Por: Patricio Meñe Micha Abeme
Sí, sí mi hermano. Por favor: mándame “billete de avión”... “Yo estoy de paso, me voy a Madrid”. “Cómprame billete de avión que quiero ir a España”. “Hazme el visado, que yo misma ya tengo billete”. Esta canción se escucha 24 sobre 24 horas en Bata y Malabo, la cantan más las mujeres, por no decir chicas que han dado sus espaldas a otras actividades con que ganar la vida, optan por “ir a España”, que es hoy por hoy la más grande materia para ellas.
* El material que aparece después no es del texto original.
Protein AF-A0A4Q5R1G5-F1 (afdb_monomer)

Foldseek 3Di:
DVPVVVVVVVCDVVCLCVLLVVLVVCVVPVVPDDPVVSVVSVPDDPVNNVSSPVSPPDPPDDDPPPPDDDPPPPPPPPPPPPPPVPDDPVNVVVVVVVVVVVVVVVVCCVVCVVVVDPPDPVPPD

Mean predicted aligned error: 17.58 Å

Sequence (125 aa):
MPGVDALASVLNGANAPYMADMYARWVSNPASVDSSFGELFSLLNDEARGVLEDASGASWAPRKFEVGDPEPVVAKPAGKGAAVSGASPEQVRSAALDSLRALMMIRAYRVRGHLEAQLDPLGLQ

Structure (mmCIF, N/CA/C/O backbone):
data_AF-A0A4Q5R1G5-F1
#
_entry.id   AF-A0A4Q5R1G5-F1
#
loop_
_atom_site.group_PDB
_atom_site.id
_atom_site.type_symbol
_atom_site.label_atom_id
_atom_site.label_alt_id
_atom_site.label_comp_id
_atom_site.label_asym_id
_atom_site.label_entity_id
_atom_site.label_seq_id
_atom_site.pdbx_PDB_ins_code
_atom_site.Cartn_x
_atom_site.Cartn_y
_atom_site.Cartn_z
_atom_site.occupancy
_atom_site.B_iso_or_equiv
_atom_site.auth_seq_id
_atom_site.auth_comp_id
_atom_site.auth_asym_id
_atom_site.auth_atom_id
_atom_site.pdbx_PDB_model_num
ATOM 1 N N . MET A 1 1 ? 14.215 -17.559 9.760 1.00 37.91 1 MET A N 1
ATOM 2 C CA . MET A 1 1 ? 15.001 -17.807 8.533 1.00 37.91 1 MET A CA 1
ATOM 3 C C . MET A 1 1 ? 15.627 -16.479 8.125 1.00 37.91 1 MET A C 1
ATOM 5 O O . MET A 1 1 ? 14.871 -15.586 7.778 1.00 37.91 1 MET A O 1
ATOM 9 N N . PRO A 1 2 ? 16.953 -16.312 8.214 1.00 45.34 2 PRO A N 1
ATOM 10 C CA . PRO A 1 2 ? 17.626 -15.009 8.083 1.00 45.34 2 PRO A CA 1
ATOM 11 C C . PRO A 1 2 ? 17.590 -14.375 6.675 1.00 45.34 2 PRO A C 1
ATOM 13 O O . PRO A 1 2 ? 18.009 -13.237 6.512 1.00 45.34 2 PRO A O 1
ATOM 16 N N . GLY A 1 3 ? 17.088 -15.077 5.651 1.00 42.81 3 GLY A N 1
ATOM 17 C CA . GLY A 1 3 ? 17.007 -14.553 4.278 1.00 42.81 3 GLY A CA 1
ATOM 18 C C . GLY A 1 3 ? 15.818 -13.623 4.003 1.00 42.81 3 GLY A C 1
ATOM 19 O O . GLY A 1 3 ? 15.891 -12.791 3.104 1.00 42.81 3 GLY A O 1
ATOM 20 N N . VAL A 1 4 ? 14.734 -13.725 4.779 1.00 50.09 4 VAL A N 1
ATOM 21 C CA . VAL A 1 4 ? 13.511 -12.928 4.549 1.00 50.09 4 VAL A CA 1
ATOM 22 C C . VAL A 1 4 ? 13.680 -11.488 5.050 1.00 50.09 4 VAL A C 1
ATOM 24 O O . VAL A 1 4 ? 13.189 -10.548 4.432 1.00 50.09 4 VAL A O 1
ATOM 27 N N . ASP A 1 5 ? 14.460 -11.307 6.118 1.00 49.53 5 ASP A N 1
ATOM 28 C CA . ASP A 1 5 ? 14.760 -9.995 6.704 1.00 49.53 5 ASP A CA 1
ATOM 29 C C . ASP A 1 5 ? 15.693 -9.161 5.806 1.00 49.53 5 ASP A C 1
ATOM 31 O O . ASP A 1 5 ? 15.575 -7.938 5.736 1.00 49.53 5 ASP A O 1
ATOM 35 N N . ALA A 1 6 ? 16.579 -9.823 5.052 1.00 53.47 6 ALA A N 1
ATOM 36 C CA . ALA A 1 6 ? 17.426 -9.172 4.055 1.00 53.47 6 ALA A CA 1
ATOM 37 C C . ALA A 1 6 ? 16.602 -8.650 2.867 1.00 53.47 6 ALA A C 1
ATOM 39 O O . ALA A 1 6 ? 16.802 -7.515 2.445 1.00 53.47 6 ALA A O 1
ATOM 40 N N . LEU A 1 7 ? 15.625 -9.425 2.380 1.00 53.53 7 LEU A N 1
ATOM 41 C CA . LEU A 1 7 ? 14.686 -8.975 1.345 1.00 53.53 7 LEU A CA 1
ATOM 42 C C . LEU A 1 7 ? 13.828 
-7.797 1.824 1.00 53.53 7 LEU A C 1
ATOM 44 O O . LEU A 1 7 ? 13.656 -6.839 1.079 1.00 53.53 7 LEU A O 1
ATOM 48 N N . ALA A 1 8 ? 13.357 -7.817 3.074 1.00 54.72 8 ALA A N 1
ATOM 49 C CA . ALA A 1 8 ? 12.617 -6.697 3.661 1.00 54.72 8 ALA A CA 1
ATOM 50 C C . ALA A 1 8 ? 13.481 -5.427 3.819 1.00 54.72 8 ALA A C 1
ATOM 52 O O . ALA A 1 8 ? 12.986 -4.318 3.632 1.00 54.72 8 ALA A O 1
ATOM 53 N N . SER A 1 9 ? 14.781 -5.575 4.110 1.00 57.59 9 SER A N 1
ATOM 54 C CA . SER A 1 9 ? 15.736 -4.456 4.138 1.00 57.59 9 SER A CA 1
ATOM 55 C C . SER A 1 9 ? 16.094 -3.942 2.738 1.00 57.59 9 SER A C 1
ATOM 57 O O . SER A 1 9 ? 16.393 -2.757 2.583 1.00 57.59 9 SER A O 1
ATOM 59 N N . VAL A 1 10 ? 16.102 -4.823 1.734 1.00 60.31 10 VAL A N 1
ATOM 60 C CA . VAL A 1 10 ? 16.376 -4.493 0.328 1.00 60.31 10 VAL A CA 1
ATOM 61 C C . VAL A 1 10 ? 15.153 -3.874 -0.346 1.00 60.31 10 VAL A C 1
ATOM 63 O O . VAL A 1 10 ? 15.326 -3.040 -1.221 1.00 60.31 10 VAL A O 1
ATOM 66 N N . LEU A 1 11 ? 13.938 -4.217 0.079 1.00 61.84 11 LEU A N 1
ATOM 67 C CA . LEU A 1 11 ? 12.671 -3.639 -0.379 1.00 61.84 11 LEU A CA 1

En sus documentos acostumbran poner: Profesión: S. L. (sus labores); Edad: 25, 30 y 35 años como máxima; Estado civil: “casada” o viuda
(aunque es una eterna solterona, separada o irresponsable que ha abandonado su hogar con nueve hijos, cinco nietos y dos bisnietos debido a su tendencia al desenfreno moral); Objeto de viaje: “visita familiar o por enfermedad” mientras es parar buscar “marido”.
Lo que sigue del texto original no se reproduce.